» Problem: Your answer should be the lines below from the one holding "ATOM 1 N N ." through the one holding "ATOM 3 C C .", copied exactly and with nothing else.

(Collected data)
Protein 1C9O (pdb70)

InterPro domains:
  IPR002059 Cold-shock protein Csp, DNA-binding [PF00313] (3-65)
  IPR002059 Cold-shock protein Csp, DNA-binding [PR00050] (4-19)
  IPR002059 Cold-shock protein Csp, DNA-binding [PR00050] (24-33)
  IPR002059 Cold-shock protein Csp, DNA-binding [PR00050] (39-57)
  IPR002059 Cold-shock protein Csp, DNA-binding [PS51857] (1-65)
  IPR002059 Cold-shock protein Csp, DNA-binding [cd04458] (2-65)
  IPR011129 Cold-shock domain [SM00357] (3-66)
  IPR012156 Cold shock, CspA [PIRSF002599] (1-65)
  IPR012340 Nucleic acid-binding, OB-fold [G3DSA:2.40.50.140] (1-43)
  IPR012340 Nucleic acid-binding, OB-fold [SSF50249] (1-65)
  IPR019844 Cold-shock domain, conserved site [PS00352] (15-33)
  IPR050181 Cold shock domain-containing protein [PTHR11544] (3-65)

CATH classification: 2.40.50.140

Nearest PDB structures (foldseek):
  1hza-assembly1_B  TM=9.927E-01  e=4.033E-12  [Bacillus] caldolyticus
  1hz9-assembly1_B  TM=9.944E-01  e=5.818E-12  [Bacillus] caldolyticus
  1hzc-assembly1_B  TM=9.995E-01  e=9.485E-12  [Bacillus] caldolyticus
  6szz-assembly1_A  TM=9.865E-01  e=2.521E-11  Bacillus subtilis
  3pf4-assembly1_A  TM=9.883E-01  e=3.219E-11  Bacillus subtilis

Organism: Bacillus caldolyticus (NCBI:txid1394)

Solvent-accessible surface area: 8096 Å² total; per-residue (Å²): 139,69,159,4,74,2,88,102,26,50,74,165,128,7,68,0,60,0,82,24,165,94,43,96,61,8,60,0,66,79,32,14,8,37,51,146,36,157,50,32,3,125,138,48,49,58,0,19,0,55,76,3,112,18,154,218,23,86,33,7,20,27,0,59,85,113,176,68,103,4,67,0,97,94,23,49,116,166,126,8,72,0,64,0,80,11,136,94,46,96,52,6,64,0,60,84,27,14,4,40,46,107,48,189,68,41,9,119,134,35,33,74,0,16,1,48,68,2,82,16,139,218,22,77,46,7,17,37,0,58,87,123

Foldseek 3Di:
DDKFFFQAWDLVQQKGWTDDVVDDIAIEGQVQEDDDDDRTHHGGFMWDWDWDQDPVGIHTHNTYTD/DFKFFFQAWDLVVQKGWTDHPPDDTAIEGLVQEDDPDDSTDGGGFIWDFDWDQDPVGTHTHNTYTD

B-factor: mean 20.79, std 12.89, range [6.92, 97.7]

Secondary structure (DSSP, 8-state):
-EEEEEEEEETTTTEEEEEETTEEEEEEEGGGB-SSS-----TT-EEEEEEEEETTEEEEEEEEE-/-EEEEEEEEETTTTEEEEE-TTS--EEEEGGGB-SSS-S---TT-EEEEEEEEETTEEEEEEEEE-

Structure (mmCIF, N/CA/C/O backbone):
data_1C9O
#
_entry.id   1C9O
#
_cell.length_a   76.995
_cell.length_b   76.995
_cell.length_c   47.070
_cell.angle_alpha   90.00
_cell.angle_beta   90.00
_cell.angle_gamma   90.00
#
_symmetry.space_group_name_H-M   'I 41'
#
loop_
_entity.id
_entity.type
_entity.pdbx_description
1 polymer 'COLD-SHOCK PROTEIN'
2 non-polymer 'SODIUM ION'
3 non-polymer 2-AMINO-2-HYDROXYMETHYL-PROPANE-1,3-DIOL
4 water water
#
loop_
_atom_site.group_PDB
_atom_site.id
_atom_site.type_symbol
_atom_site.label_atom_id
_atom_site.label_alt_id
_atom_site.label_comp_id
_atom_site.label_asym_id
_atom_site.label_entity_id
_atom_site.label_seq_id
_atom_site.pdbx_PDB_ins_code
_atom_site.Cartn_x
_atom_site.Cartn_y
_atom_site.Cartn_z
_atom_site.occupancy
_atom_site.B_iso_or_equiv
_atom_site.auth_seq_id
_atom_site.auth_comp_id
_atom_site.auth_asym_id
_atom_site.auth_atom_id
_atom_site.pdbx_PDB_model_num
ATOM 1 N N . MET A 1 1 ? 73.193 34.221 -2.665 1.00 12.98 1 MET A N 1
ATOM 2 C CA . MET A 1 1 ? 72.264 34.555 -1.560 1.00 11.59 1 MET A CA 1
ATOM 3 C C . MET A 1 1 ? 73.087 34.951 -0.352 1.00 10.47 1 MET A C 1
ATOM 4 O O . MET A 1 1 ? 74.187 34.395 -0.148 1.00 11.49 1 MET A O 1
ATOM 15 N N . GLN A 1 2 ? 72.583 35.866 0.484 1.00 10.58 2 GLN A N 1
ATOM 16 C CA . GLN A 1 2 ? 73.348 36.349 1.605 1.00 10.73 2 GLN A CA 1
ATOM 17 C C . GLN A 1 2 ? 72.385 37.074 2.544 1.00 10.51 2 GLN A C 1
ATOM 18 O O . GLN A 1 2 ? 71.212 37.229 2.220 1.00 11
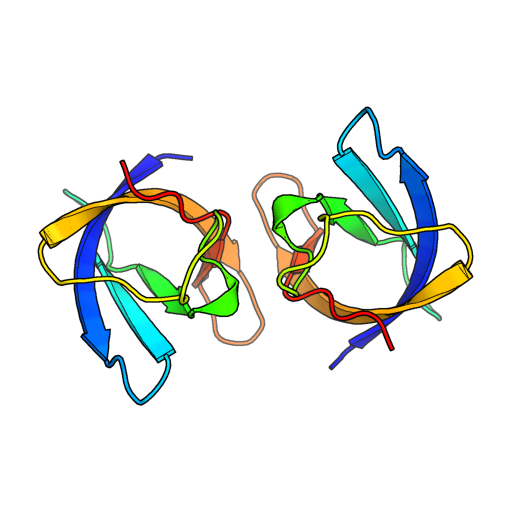.36 2 GLN A O 1
ATOM 24 N N . ARG A 1 3 ? 72.925 37.540 3.661 1.00 10.99 3 ARG A N 1
ATOM 25 C CA . ARG A 1 3 ? 72.117 38.258 4.637 1.00 11.89 3 ARG A CA 1
ATOM 26 C C . ARG A 1 3 ? 72.606 39.684 4.798 1.00 11.38 3 ARG A C 1
ATOM 27 O O . ARG A 1 3 ? 73.758 40.022 4.582 1.00 12.21 3 ARG A O 1
ATOM 35 N N . GLY A 1 4 ? 71.678 40.553 5.207 1.00 10.69 4 GLY A N 1
ATOM 36 C CA . GLY A 1 4 ? 71.924 41.903 5.548 1.00 10.62 4 GLY A CA 1
ATOM 37 C C . GLY A 1 4 ? 70.829 42.439 6.457 1.00 10.86 4 GLY A C 1
ATOM 38 O O . GLY A 1 4 ? 70.017 41.674 6.926 1.00 12.97 4 GLY A O 1
ATOM 39 N N . LYS A 1 5 ? 70.836 43.718 6.710 1.00 11.66 5 LYS A N 1
ATOM 40 C CA . LYS A 1 5 ? 69.839 44.341 7.598 1.00 12.17 5 LYS A CA 1
ATOM 41 C C . LYS A 1 5 ? 69.304 45.567 6.864 1.00 11.62 5 LYS A C 1
ATOM 42 O O . LYS A 1 5 ? 70.010 46.231 6.152 1.00 12.24 5 LYS A O 1
ATOM 52 N N . VAL A 1 6 ? 68.013 45.834 7.061 1.00 11.08 6 VAL A N 1
ATOM 53 C CA . VAL A 1 6 ? 67.443 46.984 6.388 1.00 11.26 6 VAL A CA 1
ATOM 54 C C . VAL A 1 6 ? 68.043 48.254 6.968 1.00 11.81 6 VAL A C 1
ATOM 55 O O . VAL A 1 6 ? 68.016 48.517 8.183 1.00 13.19 6 VAL A O 1
ATOM 59 N N . LYS A 1 7 ? 68.622 49.069 6.084 1.00 10.94 7 LYS A N 1
ATOM 60 C CA . LYS A 1 7 ? 69.201 50.342 6.464 1.00 12.04 7 LYS A CA 1
ATOM 61 C C . LYS A 1 7 ? 68.119 51.372 6.702 1.00 11.80 7 LYS A C 1
ATOM 62 O O . LYS A 1 7 ? 68.096 52.078 7.723 1.00 13.72 7 LYS A O 1
ATOM 68 N N . TRP A 1 8 ? 67.207 51.492 5.740 1.00 12.05 8 TRP A N 1
ATOM 69 C CA . TRP A 1 8 ? 66.049 52.326 5.847 1.00 12.19 8 TRP A CA 1
ATOM 70 C C . TRP A 1 8 ? 65.040 51.904 4.790 1.00 10.56 8 TRP A C 1
ATOM 71 O O . TRP A 1 8 ? 65.446 51.244 3.817 1.00 10.71 8 TRP A O 1
ATOM 82 N N . PHE A 1 9 ? 63.801 52.221 5.006 1.00 11.75 9 PHE A N 1
ATOM 83 C CA . PHE A 1 9 ? 62.735 51.879 4.070 1.00 10.46 9 PHE A CA 1
ATOM 84 C C . PHE A 1 9 ? 61.671 52.929 4.203 1.00 12.08 9 PHE A C 1
ATOM 85 O O . PHE A 1 9 ? 61.129 53.177 5.261 1.00 14.98 9 PHE A O 1
ATOM 93 N N . ASN A 1 10 ? 61.394 53.594 3.059 1.00 10.86 10 ASN A N 1
ATOM 94 C CA . ASN A 1 10 ? 60.348 54.595 3.040 1.00 11.63 10 ASN A CA 1
ATOM 95 C C . ASN A 1 10 ? 59.033 53.878 2.739 1.00 11.30 10 ASN A C 1
ATOM 96 O O . ASN A 1 10 ? 58.818 53.413 1.610 1.00 10.71 10 ASN A O 1
ATOM 101 N N . ASN A 1 11 ? 58.187 53.718 3.743 1.00 11.08 11 ASN A N 1
ATOM 102 C CA . ASN A 1 11 ? 56.966 52.930 3.544 1.00 11.37 11 ASN A CA 1
ATOM 103 C C . ASN A 1 11 ? 56.027 53.521 2.515 1.00 11.98 11 ASN A C 1
ATOM 104 O O . ASN A 1 11 ? 55.401 52.760 1.743 1.00 13.12 11 ASN A O 1
ATOM 109 N N . GLU A 1 12 ? 55.910 54.820 2.501 1.00 12.26 12 GLU A N 1
ATOM 110 C CA . GLU A 1 12 ? 55.014 55.468 1.558 1.00 12.88 12 GLU A CA 1
ATOM 111 C C . GLU A 1 12 ? 55.446 55.223 0.122 1.00 13.06 12 GLU A C 1
ATOM 112 O O . GLU A 1 12 ? 54.634 54.947 -0.740 1.00 16.33 12 GLU A O 1
ATOM 118 N N . LYS A 1 13 ? 56.754 55.344 -0.132 1.00 11.96 13 LYS A N 1
ATOM 119 C CA . LYS A 1 13 ? 57.282 55.180 -1.480 1.00 13.79 13 LYS A CA 1
ATOM 120 C C . LYS A 1 13 ? 57.529 53.746 -1.872 1.00 11.89 13 LYS A C 1
ATOM 121 O O . LYS A 1 13 ? 57.643 53.414 -3.064 1.00 13.75 13 LYS A O 1
ATOM 127 N N . GLY A 1 14 ? 57.657 52.853 -0.907 1.00 10.12 14 GLY A N 1
ATOM 128 C CA . GLY A 1 14 ? 57.845 51.424 -1.174 1.00 9.84 14 GLY A CA 1
ATOM 129 C C . GLY A 1 14 ? 59.227 51.002 -1.566 1.00 8.55 14 GLY A C 1
ATOM 130 O O . GLY A 1 14 ? 59.344 50.018 -2.267 1.00 9.58 14 GLY A O 1
ATOM 131 N N . TYR A 1 15 ? 60.241 51.717 -1.103 1.00 8.61 15 TYR A N 1
ATOM 132 C CA . TYR A 1 15 ? 61.597 51.274 -1.392 1.00 8.45 15 TYR A CA 1
ATOM 133 C C . TYR A 1 15 ? 62.524 51.704 -0.278 1.00 8.95 15 TYR A C 1
ATOM 134 O O . TYR A 1 15 ? 62.217 52.592 0.522 1.00 9.33 15 TYR A O 1
ATOM 143 N N . GLY A 1 16 ? 63.720 51.120 -0.256 1.00 9.10 16 GLY A N 1
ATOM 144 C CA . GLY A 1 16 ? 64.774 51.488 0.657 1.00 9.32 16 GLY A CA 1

» Written solution:
ATOM 1 N N . MET A 1 1 ? 73.193 34.221 -2.665 1.00 12.98 1 MET A N 1
ATOM 2 C CA . MET A 1 1 ? 72.264 34.555 -1.560 1.00 11.59 1 MET A CA 1
ATOM 3 C C . MET A 1 1 ? 73.087 34.951 -0.352 1.00 10.47 1 MET A C 1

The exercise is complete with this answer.